Just a quick blog post today. As a bit of a side project at work I have been looking into medical service provider deserts. Most people simply use a geographic cutoff of say 1 mile (see Wissah et al., 2020 for example for Pharmacy deserts). Also for CJ folks, John Hipp has done some related work for parolees being nearby service providers (Hipp et al., 2009; 2011), measuring nearby as 2 miles.
So I wrote some code to calculate nice sequential buffer areas and dissolve them in geopandas. Files and code to showcase are here on GitHub. First, as an example dataset, I geocode (using the census geocoding API) CMS certified Home Healthcare facilities, so these are hospice facilities. To see a map of those facilities across the US, and you can click on the button to get info, go to here, CMS HOME FACILITY MAP. Below is a screenshot:
Next I then generate sequential buffers in kilometers of 2, 4, 8, 16, and then the leftover (just for Texas). So you can then zoom in and darker areas are at a higher risk of not having a hospice facility nearby. HOSPICE DESERT MAP
Plotting some of these in Folium were giving me fits, so I will need to familiarize myself with that more in the future. The buffers for the full US as well were giving me trouble (these just for Texas result in fairly large files, surprised Github doesn’t yell at me for them being too big).

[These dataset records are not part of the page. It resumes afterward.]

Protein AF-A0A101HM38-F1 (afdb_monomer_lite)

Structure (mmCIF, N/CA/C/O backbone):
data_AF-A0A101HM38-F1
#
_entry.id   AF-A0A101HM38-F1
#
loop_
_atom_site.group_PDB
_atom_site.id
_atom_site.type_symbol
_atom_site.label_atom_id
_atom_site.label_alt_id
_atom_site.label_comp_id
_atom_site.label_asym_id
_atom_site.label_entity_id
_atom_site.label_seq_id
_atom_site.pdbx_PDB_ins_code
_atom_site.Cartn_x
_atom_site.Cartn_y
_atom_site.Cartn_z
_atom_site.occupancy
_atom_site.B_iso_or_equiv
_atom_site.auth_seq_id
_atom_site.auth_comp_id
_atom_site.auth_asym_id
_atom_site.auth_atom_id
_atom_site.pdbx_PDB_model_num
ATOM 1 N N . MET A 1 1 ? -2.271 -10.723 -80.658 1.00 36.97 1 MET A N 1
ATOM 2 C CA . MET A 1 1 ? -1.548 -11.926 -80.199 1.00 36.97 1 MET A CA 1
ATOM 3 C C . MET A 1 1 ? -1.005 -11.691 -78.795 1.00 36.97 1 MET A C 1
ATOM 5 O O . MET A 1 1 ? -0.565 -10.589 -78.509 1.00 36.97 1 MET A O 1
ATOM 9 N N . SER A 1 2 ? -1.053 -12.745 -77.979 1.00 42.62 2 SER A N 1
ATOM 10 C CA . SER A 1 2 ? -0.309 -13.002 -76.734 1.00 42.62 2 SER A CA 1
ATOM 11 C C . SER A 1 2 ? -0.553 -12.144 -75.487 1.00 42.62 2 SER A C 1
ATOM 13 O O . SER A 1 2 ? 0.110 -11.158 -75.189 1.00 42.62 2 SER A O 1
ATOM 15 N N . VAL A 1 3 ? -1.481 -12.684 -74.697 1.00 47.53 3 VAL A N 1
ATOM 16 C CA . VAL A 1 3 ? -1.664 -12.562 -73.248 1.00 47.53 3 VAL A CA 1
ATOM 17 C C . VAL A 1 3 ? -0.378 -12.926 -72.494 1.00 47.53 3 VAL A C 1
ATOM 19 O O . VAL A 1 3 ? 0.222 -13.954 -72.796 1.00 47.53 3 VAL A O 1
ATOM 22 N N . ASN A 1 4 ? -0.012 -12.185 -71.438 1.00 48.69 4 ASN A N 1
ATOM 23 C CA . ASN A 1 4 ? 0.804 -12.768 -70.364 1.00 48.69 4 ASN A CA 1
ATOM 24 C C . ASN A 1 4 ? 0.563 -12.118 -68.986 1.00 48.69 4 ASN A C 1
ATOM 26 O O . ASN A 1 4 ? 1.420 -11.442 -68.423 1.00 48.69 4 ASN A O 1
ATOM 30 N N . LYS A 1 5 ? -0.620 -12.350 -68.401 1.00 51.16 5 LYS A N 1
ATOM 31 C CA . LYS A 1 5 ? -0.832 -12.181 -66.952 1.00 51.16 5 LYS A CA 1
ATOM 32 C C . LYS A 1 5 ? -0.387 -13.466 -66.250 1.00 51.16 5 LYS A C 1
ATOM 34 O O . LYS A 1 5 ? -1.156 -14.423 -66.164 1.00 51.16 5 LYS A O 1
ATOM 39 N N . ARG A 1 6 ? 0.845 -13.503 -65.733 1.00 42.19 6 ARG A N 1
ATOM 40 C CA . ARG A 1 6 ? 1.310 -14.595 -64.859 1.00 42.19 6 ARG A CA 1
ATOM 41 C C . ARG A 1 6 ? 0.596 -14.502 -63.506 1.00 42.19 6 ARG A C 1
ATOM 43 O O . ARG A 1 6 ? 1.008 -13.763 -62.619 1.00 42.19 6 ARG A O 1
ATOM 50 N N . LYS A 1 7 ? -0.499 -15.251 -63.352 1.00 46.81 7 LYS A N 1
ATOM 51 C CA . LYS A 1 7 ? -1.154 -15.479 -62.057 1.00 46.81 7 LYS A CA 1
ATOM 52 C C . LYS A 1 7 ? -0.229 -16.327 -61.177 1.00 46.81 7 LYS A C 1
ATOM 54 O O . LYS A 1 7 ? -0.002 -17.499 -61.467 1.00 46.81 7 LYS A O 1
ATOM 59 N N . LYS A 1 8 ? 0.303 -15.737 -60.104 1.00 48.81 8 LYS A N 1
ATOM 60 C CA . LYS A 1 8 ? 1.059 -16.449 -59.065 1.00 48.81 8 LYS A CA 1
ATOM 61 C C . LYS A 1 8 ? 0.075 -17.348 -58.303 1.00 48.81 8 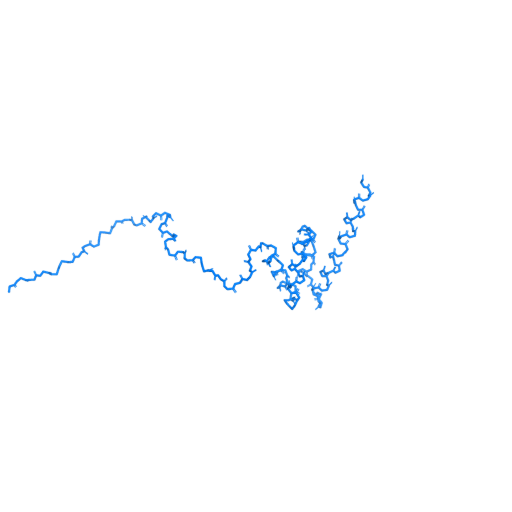LYS A C 1
ATOM 63 O O . LYS A 1 8 ? -0.764 -16.850 -57.556 1.00 48.81 8 LYS A O 1
ATOM 68 N N . LYS A 1 9 ? 0.120 -18.661 -58.555 1.00 45.84 9 LYS A N 1
ATOM 69 C CA . LYS A 1 9 ? -0.653 -19.664 -57.807 1.00 45.84 9 LYS A CA 1
ATOM 70 C C . LYS A 1 9 ? -0.224 -19.601 -56.338 1.00 45.84 9 LYS A C 1
ATOM 72 O O . LYS A 1 9 ? 0.939 -19.841 -56.026 1.00 45.84 9 LYS A O 1
ATOM 77 N N . ARG A 1 10 ? -1.153 -19.249 -55.447 1.00 48.88 10 ARG A N 1
ATOM 78 C CA . ARG A 1 10 ? -0.983 -19.420 -54.002 1.00 48.88 10 ARG A CA 1
ATOM 79 C C . ARG A 1 10 ? -1.101 -20.909 -53.711 1.00 48.88 10 ARG A C 1
ATOM 81 O O . ARG A 1 10 ? -2.162 -21.481 -53.925 1.00 48.88 10 ARG A O 1
ATOM 88 N N . ASN A 1 11 ? 0.004 -21.512 -53.294 1.00 57.03 11 ASN A N 1
ATOM 89 C CA . ASN A 1 11 ? 0.021 -22.882 -52.820 1.00 57.03 11 ASN A CA 1
ATOM 90 C C . ASN A 1 11 ? -0.674 -22.918 -51.450 1.00 57.03 11 ASN A C 1
ATOM 92 O O . ASN A 1 11 ? -0.320 -22.159 -50.546 1.00 57.03 11 ASN A O 1
ATOM 96 N N . GLU A 1 12 ? -1.724 -23.719 -51.349 1.00 61.78 12 GLU A N 1
ATOM 97 C CA . GLU A 1 12 ? -2.576 -23.862 -50.174 1.00 61.78 12 GLU A CA 1
ATOM 98 C C . GLU A 1 12 ? -2.039 -25.038 -49.359 1.00 61.78 12 GLU A C 1
ATOM 100 O O . GLU A 1 12 ? -2.526 -26.159 -49.444 1.00 61.78 12 GLU A O 1
ATOM 105 N N . GLN A 1 13 ? -0.938 -24.796 -48.646 1.00 60.75 13 GLN A N 1
ATOM 106 C CA . GLN A 1 13 ? -0.300 -25.782 -47.779 1.00 60.75 13 GLN A CA 1
ATOM 107 C C . GLN A 1 13 ? -0.086 -25.176 -46.392 1.00 60.75 13 GLN A C 1
ATOM 109 O O . GLN A 1 13 ? 0.425 -24.065 -46.255 1.00 60.75 13 GLN A O 1
ATOM 114 N N . SER A 1 14 ? -0.602 -25.918 -45.406 1.00 64.44 14 SER A N 1
ATOM 115 C CA . SER A 1 14 ? -0.694 -25.664 -43.965 1.00 64.44 14 SER A CA 1
ATOM 116 C C . SER A 1 14 ? 0.246 -24.580 -43.437 1.00 64.44 14 SER A C 1
ATOM 118 O O . SER A 1 14 ? 1.450 -24.792 -43.303 1.00 64.44 14 SER A O 1
ATOM 120 N N . LYS A 1 15 ? -0.317 -23.417 -43.101 1.00 61.22 15 LYS A N 1
ATOM 121 C CA . LYS A 1 15 ? 0.427 -22.292 -42.528 1.00 61.22 15 LYS A CA 1
ATOM 122 C C . LYS A 1 15 ? 0.619 -22.494 -41.027 1.00 61.22 15 LYS A C 1
ATOM 124 O O . LYS A 1 15 ? -0.013 -21.817 -40.222 1.00 61.22 15 LYS A O 1
ATOM 129 N N . PHE A 1 16 ? 1.493 -23.421 -40.656 1.00 70.94 16 PHE A N 1
ATOM 130 C CA . PHE A 1 16 ? 2.162 -23.297 -39.367 1.00 70.94 16 PHE A CA 1
ATOM 131 C C . PHE A 1 16 ? 3.113 -22.106 -39.492 1.00 70.94 16 PHE A C 1
ATOM 133 O O . PHE A 1 16 ? 4.079 -22.164 -40.248 1.00 70.94 16 PHE A O 1
ATOM 140 N N . GLN A 1 17 ? 2.769 -20.994 -38.848 1.00 75.44 17 GLN A N 1
ATOM 141 C CA . GLN A 1 17 ? 3.673 -19.854 -38.725 1.00 75.44 17 GLN A CA 1
ATOM 142 C C . GLN A 1 17 ? 4.727 -20.190 -37.673 1.00 75.44 17 GLN A C 1
ATOM 144 O O . GLN A 1 17 ? 4.421 -20.865 -36.683 1.00 75.44 17 GLN A O 1
ATOM 149 N N . ALA A 1 18 ? 5.968 -19.758 -37.890 1.00 83.25 18 ALA A N 1
ATOM 150 C CA . ALA A 1 18 ? 6.982 -19.896 -36.860 1.00 83.25 18 ALA A CA 1
ATOM 151 C C . ALA A 1 18 ? 6.588 -19.010 -35.671 1.00 83.25 18 ALA A C 1
ATOM 153 O O . ALA A 1 18 ? 6.016 -17.938 -35.851 1.00 83.25 18 ALA A O 1
ATOM 154 N N . VAL A 1 19 ? 6.912 -19.426 -34.444 1.00 76.88 19 VAL A N 1
ATOM 155 C CA . VAL A 1 19 ? 6.616 -18.617 -33.245 1.00 76.88 19 VAL A CA 1
ATOM 156 C C . VAL A 1 19 ? 7.272 -17.229 -33.336 1.00 76.88 19 VAL A C 1
ATOM 158 O O . VAL A 1 19 ? 6.742 -16.269 -32.793 1.00 76.88 19 VAL A O 1
ATOM 161 N N . GLY A 1 20 ? 8.382 -17.104 -34.072 1.00 79.81 20 GLY A N 1
ATOM 162 C CA . GLY A 1 20 ? 9.026 -15.822 -34.371 1.00 79.81 20 GLY A CA 1
ATOM 163 C C . GLY A 1 20 ? 8.164 -14.869 -35.208 1.00 79.81 20 GLY A C 1
ATOM 164 O O . GLY A 1 20 ? 8.153 -13.675 -34.924 1.00 79.81 20 GLY A O 1
ATOM 165 N N . ASP A 1 21 ? 7.371 -15.392 -36.149 1.00 82.38 21 ASP A N 1
ATOM 166 C CA . ASP A 1 21 ? 6.515 -14.597 -37.045 1.00 82.38 21 ASP A CA 1
ATOM 167 C C . ASP A 1 21 ? 5.389 -13.873 -36.276 1.00 82.38 21 ASP A C 1
ATOM 169 O O . ASP A 1 21 ? 4.816 -12.902 -36.764 1.00 82.38 21 ASP A O 1
ATOM 173 N N . LEU A 1 22 ? 5.065 -14.320 -35.052 1.00 80.69 22 LEU A N 1
ATOM 174 C CA . LEU A 1 22 ? 4.106 -13.645 -34.165 1.00 80.69 22 LEU A CA 1
ATOM 175 C C . LEU A 1 22 ? 4.633 -12.305 -33.635 1.00 80.69 22 LEU A C 1
ATOM 177 O O . LEU A 1 22 ? 3.836 -11.433 -33.293 1.00 80.69 22 LEU A O 1
ATOM 181 N N . PHE A 1 23 ? 5.953 -12.136 -33.558 1.00 81.12 23 PHE A N 1
ATOM 182 C CA . PHE A 1 23 ? 6.578 -10.945 -32.985 1.00 81.12 23 PHE A CA 1
ATOM 183 C C . PHE A 1 23 ? 6.947 -9.887 -34.036 1.00 81.12 23 PHE A C 1
ATOM 185 O O . PHE A 1 23 ? 7.263 -8.763 -33.660 1.00 81.12 23 PHE A O 1
ATOM 192 N N . GLU A 1 24 ? 6.863 -10.191 -35.337 1.00 81.25 24 GLU A N 1
ATOM 193 C CA . GLU A 1 24 ? 7.277 -9.276 -36.420 1.00 81.25 24 GLU A CA 1
ATOM 194 C C . GLU A 1 24 ? 6.467 -7.969 -36.479 1.00 81.25 24 GLU A C 1
ATOM 196 O O . GLU A 1 24 ? 6.978 -6.948 -36.929 1.00 81.25 24 GLU A O 1
ATOM 201 N N . GLY A 1 25 ? 5.214 -7.984 -36.015 1.00 72.56 25 GLY A N 1
ATOM 202 C CA . GLY A 1 25 ? 4.351 -6.799 -35.929 1.00 72.56 25 GLY A CA 1
ATOM 203 C C . GLY A 1 25 ? 4.188 -6.248 -34.513 1.00 72.56 25 GLY A C 1
ATOM 204 O O . GLY A 1 25 ? 3.3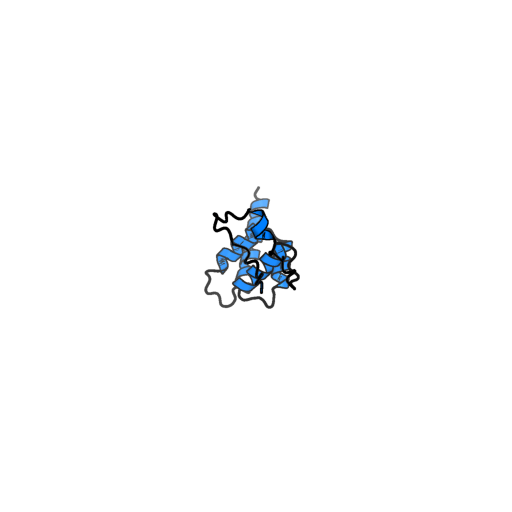60 -5.362 -34.299 1.00 72.56 25 GLY A O 1
ATOM 205 N N . PHE A 1 26 ? 4.910 -6.800 -33.534 1.00 75.94 26 PHE A N 1
ATOM 206 C CA . PHE A 1 26 ? 4.794 -6.375 -32.146 1.00 75.94 26 PHE A CA 1
ATOM 207 C C . PHE A 1 26 ? 5.646 -5.129 -31.918 1.00 75.94 26 PHE A C 1
ATOM 209 O O . PHE A 1 26 ? 6.783 -5.191 -31.453 1.00 75.94 26 PHE A O 1
ATOM 216 N N . GLU A 1 27 ? 5.085 -3.971 -32.249 1.00 71.25 27 GLU A N 1
ATOM 217 C CA . GLU A 1 27 ? 5.619 -2.713 -31.751 1.00 71.25 27 GLU A CA 1
ATOM 218 C C . GLU A 1 27 ? 5.288 -2.630 -30.261 1.00 71.25 27 GLU A C 1
ATOM 220 O O . GLU A 1 27 ? 4.121 -2.520 -29.872 1.00 71.25 27 GLU A O 1
ATOM 225 N N . ILE A 1 28 ? 6.319 -2.693 -29.410 1.00 68.19 28 ILE A N 1
ATOM 226 C CA . ILE A 1 28 ? 6.192 -2.222 -28.032 1.00 68.19 28 ILE A CA 1
ATOM 227 C C . ILE A 1 28 ? 5.837 -0.753 -28.182 1.00 68.19 28 ILE A C 1
ATOM 229 O O . ILE A 1 28 ? 6.710 0.069 -28.454 1.00 68.19 28 ILE A O 1
ATOM 233 N N . SER A 1 29 ? 4.550 -0.420 -28.073 1.00 63.56 29 SER A N 1
ATOM 234 C CA . SER A 1 29 ? 4.161 0.974 -27.981 1.00 63.56 29 SER A CA 1
ATOM 235 C C . SER A 1 29 ? 4.929 1.505 -26.782 1.00 63.56 29 SER A C 1
ATOM 237 O O . SER A 1 29 ? 4.663 1.079 -25.653 1.00 63.56 29 SER A O 1
ATOM 239 N N . GLU A 1 30 ? 5.915 2.367 -27.019 1.00 61.00 30 GLU A N 1
ATOM 240 C CA . GLU A 1 30 ? 6.527 3.179 -25.980 1.00 61.00 30 GLU A CA 1
ATOM 241 C C . GLU A 1 30 ? 5.411 4.097 -25.479 1.00 61.00 30 GLU A C 1
ATOM 243 O O . GLU A 1 30 ? 5.204 5.222 -25.939 1.00 61.00 30 GLU A O 1
ATOM 248 N N . GLY A 1 31 ? 4.556 3.526 -24.632 1.00 55.03 31 GLY A N 1
ATOM 249 C CA . GLY A 1 31 ? 3.391 4.179 -24.091 1.00 55.03 31 GLY A CA 1
ATOM 250 C C . GLY A 1 31 ? 3.878 5.425 -23.382 1.00 55.03 31 GLY A C 1
ATOM 251 O O . GLY A 1 31 ? 4.848 5.380 -22.631 1.00 55.03 31 GLY A O 1
ATOM 252 N N . LYS A 1 32 ? 3.210 6.545 -23.646 1.00 55.12 32 LYS A N 1
ATOM 253 C CA . LYS A 1 32 ? 3.450 7.874 -23.067 1.00 55.12 32 LYS A CA 1
ATOM 254 C C . LYS A 1 32 ? 3.194 7.900 -21.548 1.00 55.12 32 LYS A C 1
ATOM 256 O O . LYS A 1 32 ? 2.372 8.676 -21.068 1.00 55.12 32 LYS A O 1
ATOM 261 N N . GLY A 1 33 ? 3.842 7.025 -20.787 1.00 63.00 33 GLY A N 1
ATOM 262 C CA . GLY A 1 33 ? 3.627 6.808 -19.367 1.00 63.00 33 GLY A CA 1
ATOM 263 C C . GLY A 1 33 ? 4.952 6.697 -18.626 1.00 63.00 33 GLY A C 1
ATOM 264 O O . GLY A 1 33 ? 5.834 5.937 -18.999 1.00 63.00 33 GLY A O 1
ATOM 265 N N . TYR A 1 34 ? 5.070 7.436 -17.526 1.00 70.19 34 TYR A N 1
ATOM 266 C CA . TYR A 1 34 ? 6.237 7.444 -16.637 1.00 70.19 34 TYR A CA 1
ATOM 267 C C . TYR A 1 34 ? 6.361 6.178 -15.761 1.00 70.19 34 TYR A C 1
ATOM 269 O O . TYR A 1 34 ? 7.012 6.225 -14.717 1.00 70.19 34 TYR A O 1
ATOM 277 N N . ILE A 1 35 ? 5.701 5.078 -16.140 1.00 82.50 35 ILE A N 1
ATOM 278 C CA . ILE A 1 35 ? 5.716 3.807 -15.412 1.00 82.50 35 ILE A CA 1
ATOM 279 C C . ILE A 1 35 ? 6.819 2.939 -16.021 1.00 82.50 35 ILE A C 1
ATOM 281 O O . ILE A 1 35 ? 6.619 2.243 -17.008 1.00 82.50 35 ILE A O 1
ATOM 285 N N . THR A 1 36 ? 8.008 3.035 -15.439 1.00 89.62 36 THR A N 1
ATOM 286 C CA . THR A 1 36 ? 9.203 2.263 -15.801 1.00 89.62 36 THR A CA 1
ATOM 287 C C . THR A 1 36 ? 9.531 1.179 -14.780 1.00 89.62 36 THR A C 1
ATOM 289 O O . THR A 1 36 ? 10.322 0.284 -15.061 1.00 89.62 36 THR A O 1
ATOM 292 N N . GLN A 1 37 ? 8.958 1.262 -13.578 1.00 92.88 37 GLN A N 1
ATOM 293 C CA . GLN A 1 37 ? 9.249 0.370 -12.459 1.00 92.88 37 GLN A CA 1
ATOM 294 C C . GLN A 1 37 ? 7.960 -0.202 -11.870 1.00 92.88 37 GLN A C 1
ATOM 296 O O . GLN A 1 37 ? 6.954 0.498 -11.764 1.00 92.88 37 GLN A O 1
ATOM 301 N N . GLU A 1 38 ? 8.020 -1.453 -11.407 1.00 94.81 38 GLU A N 1
ATOM 302 C CA . GLU A 1 38 ? 6.865 -2.173 -10.850 1.00 94.81 38 GLU A CA 1
ATOM 303 C C . GLU A 1 38 ? 6.206 -1.414 -9.689 1.00 94.81 38 GLU A C 1
ATOM 305 O O . GLU A 1 38 ? 4.985 -1.308 -9.642 1.00 94.81 38 GLU A O 1
ATOM 310 N N . PHE A 1 39 ? 6.975 -0.771 -8.803 1.00 96.19 39 PHE A N 1
ATOM 311 C CA . PHE A 1 39 ? 6.377 -0.019 -7.694 1.00 96.19 39 PHE A CA 1
ATOM 312 C C . PHE A 1 39 ? 5.566 1.206 -8.150 1.00 96.19 39 PHE A C 1
ATOM 314 O O . PHE A 1 39 ? 4.722 1.691 -7.395 1.00 96.19 39 PHE A O 1
ATOM 321 N N . GLN A 1 40 ? 5.828 1.745 -9.347 1.00 95.75 40 GLN A N 1
ATOM 322 C CA . GLN A 1 40 ? 5.052 2.856 -9.905 1.00 95.75 40 GLN A CA 1
ATOM 323 C C . GLN A 1 40 ? 3.698 2.357 -10.395 1.00 95.75 40 GLN A C 1
ATOM 325 O O . GLN A 1 40 ? 2.683 2.979 -10.086 1.00 95.75 40 GLN A O 1
ATOM 330 N N . ASP A 1 41 ? 3.700 1.222 -11.093 1.00 95.88 41 ASP A N 1
ATOM 331 C CA . ASP A 1 41 ? 2.487 0.548 -11.549 1.00 95.88 41 ASP A CA 1
ATOM 332 C C . ASP A 1 41 ? 1.622 0.117 -10.362 1.00 95.88 41 ASP A C 1
ATOM 334 O O . ASP A 1 41 ? 0.451 0.480 -10.253 1.00 95.88 41 ASP A O 1
ATOM 338 N N . TYR A 1 42 ? 2.248 -0.541 -9.386 1.00 97.62 42 TYR A N 1
ATOM 339 C CA . TYR A 1 42 ? 1.591 -0.962 -8.160 1.00 97.62 42 TYR A CA 1
ATOM 340 C C . TYR A 1 42 ? 1.002 0.216 -7.382 1.00 97.62 42 TYR A C 1
ATOM 342 O O . TYR A 1 42 ? -0.161 0.192 -6.985 1.00 97.62 42 TYR A O 1
ATOM 350 N N . GLY A 1 43 ? 1.788 1.274 -7.160 1.00 97.38 43 GLY A N 1
ATOM 351 C CA . GLY A 1 43 ? 1.317 2.448 -6.430 1.00 97.38 43 GLY A CA 1
ATOM 352 C C . GLY A 1 43 ? 0.174 3.170 -7.144 1.00 97.38 43 GLY A C 1
ATOM 353 O O . GLY A 1 43 ? -0.729 3.681 -6.482 1.00 97.38 43 GLY A O 1
ATOM 354 N N . TYR A 1 44 ? 0.188 3.197 -8.479 1.00 97.25 44 TYR A N 1
ATOM 355 C CA . TYR A 1 44 ? -0.910 3.742 -9.273 1.00 97.25 44 TYR A CA 1
ATOM 356 C C . TYR A 1 44 ? -2.170 2.874 -9.169 1.00 97.25 44 TYR A C 1
ATOM 358 O O . TYR A 1 44 ? -3.240 3.401 -8.866 1.00 97.25 44 TYR A O 1
ATOM 366 N N . SER A 1 45 ? -2.033 1.558 -9.344 1.00 96.81 45 SER A N 1
ATOM 367 C CA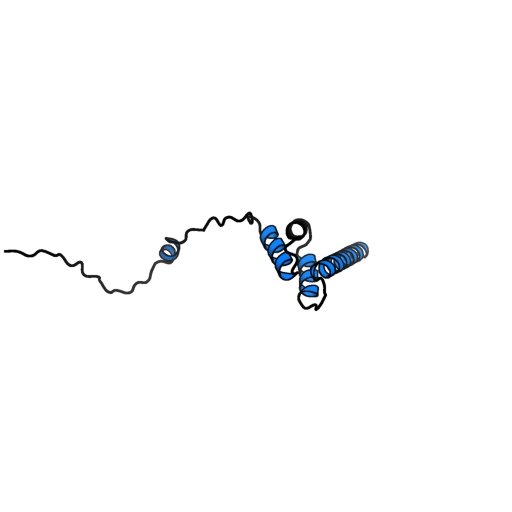 . SER A 1 45 ? -3.130 0.589 -9.232 1.00 96.81 45 SER A CA 1
ATOM 368 C C . SER A 1 45 ? -3.776 0.630 -7.848 1.00 96.81 45 SER A C 1
ATOM 370 O O . SER A 1 45 ? -4.993 0.748 -7.731 1.00 96.81 45 SER A O 1
ATOM 372 N N . LEU A 1 46 ? -2.964 0.673 -6.790 1.00 97.81 46 LEU A N 1
ATOM 373 C CA . LEU A 1 46 ? -3.434 0.825 -5.415 1.00 97.81 46 LEU A CA 1
ATOM 374 C C . LEU A 1 46 ? -4.235 2.122 -5.222 1.00 97.81 46 LEU A C 1
ATOM 376 O O . LEU A 1 46 ? -5.291 2.115 -4.596 1.00 97.81 46 LEU A O 1
ATOM 380 N N . ALA A 1 47 ? -3.761 3.243 -5.772 1.00 97.44 47 ALA A N 1
ATOM 381 C CA . ALA A 1 47 ? -4.489 4.509 -5.704 1.00 97.44 47 ALA A CA 1
ATOM 382 C C . ALA A 1 47 ? -5.829 4.452 -6.458 1.00 97.44 47 ALA A C 1
ATOM 384 O O . ALA A 1 47 ? -6.798 5.068 -6.016 1.00 97.44 47 ALA A O 1
ATOM 385 N N . ALA A 1 48 ? -5.885 3.727 -7.579 1.00 96.88 48 ALA A N 1
ATOM 386 C CA . ALA A 1 48 ? -7.103 3.532 -8.359 1.00 96.88 48 ALA A CA 1
ATOM 387 C C . ALA A 1 48 ? -8.144 2.709 -7.587 1.00 96.88 48 ALA A C 1
ATOM 389 O O . ALA A 1 48 ? -9.297 3.112 -7.479 1.00 96.88 48 ALA A O 1
ATOM 390 N N . GLU A 1 49 ? -7.731 1.596 -6.986 1.00 96.62 49 GLU A N 1
ATOM 391 C CA . GLU A 1 49 ? -8.618 0.714 -6.218 1.00 96.62 49 GLU A CA 1
ATOM 392 C C . GLU A 1 49 ? -9.166 1.357 -4.939 1.00 96.62 49 GLU A C 1
ATOM 394 O O . GLU A 1 49 ? -10.287 1.071 -4.513 1.00 96.62 49 GLU A O 1
ATOM 399 N N . LEU A 1 50 ? -8.377 2.236 -4.319 1.00 96.44 50 LEU A N 1
ATOM 400 C CA . LEU A 1 50 ? -8.780 3.002 -3.140 1.00 96.44 50 LEU A CA 1
ATOM 401 C C . LEU A 1 50 ? -9.618 4.244 -3.482 1.00 96.44 50 LEU A C 1
ATOM 403 O O . LEU A 1 50 ? -9.959 4.996 -2.565 1.00 96.44 50 LEU A O 1
ATOM 407 N N . ASP A 1 51 ? -9.933 4.456 -4.764 1.00 95.69 51 ASP A N 1
ATOM 408 C CA . ASP A 1 51 ? -10.619 5.642 -5.290 1.00 95.69 51 ASP A CA 1
ATOM 409 C C . ASP A 1 51 ? -9.944 6.957 -4.840 1.00 95.69 51 ASP A C 1
ATOM 411 O O . ASP A 1 51 ? -10.575 7.934 -4.437 1.00 95.69 51 ASP A O 1
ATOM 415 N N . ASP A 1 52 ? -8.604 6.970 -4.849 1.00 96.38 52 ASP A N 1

Going forward, what I want to do is instead of relying on a fixed function of distance, is to fit a model to identify individuals probability of going to the doctor based on distance. So instead of just saying 1+ mile and you are at high risk, fit a function that defines that distance based on behavioral data (maybe using insurance claims). Also I think the distances matter quite a bit for urban/rural and car/no-car. So rural folks traveling a mile is not a big deal, since you need a car to really do anything in rural areas. But for folks in the city relying on public transportation going a mile or two is a bigger deal.
The model then would be similar to the work I did with Gio on gunshot death risk (Circo & Wheeler, 2020), although I imagine the model would spatially vary (so maybe geographically weighted regression may work out well).
References
- Circo, G. M., & Wheeler, A. P. (2020). Trauma Center Drive Time Distances and Fatal Outcomes among Gunshot Wound Victims. Applied Spatial Analysis and Policy, Online First.
- Hipp, J. R., Jannetta, J., Shah, R., & Turner, S. (2009). Parolees’ physical closeness to health service providers: A study of California parolees. Health & Place, 15(3), 679-688.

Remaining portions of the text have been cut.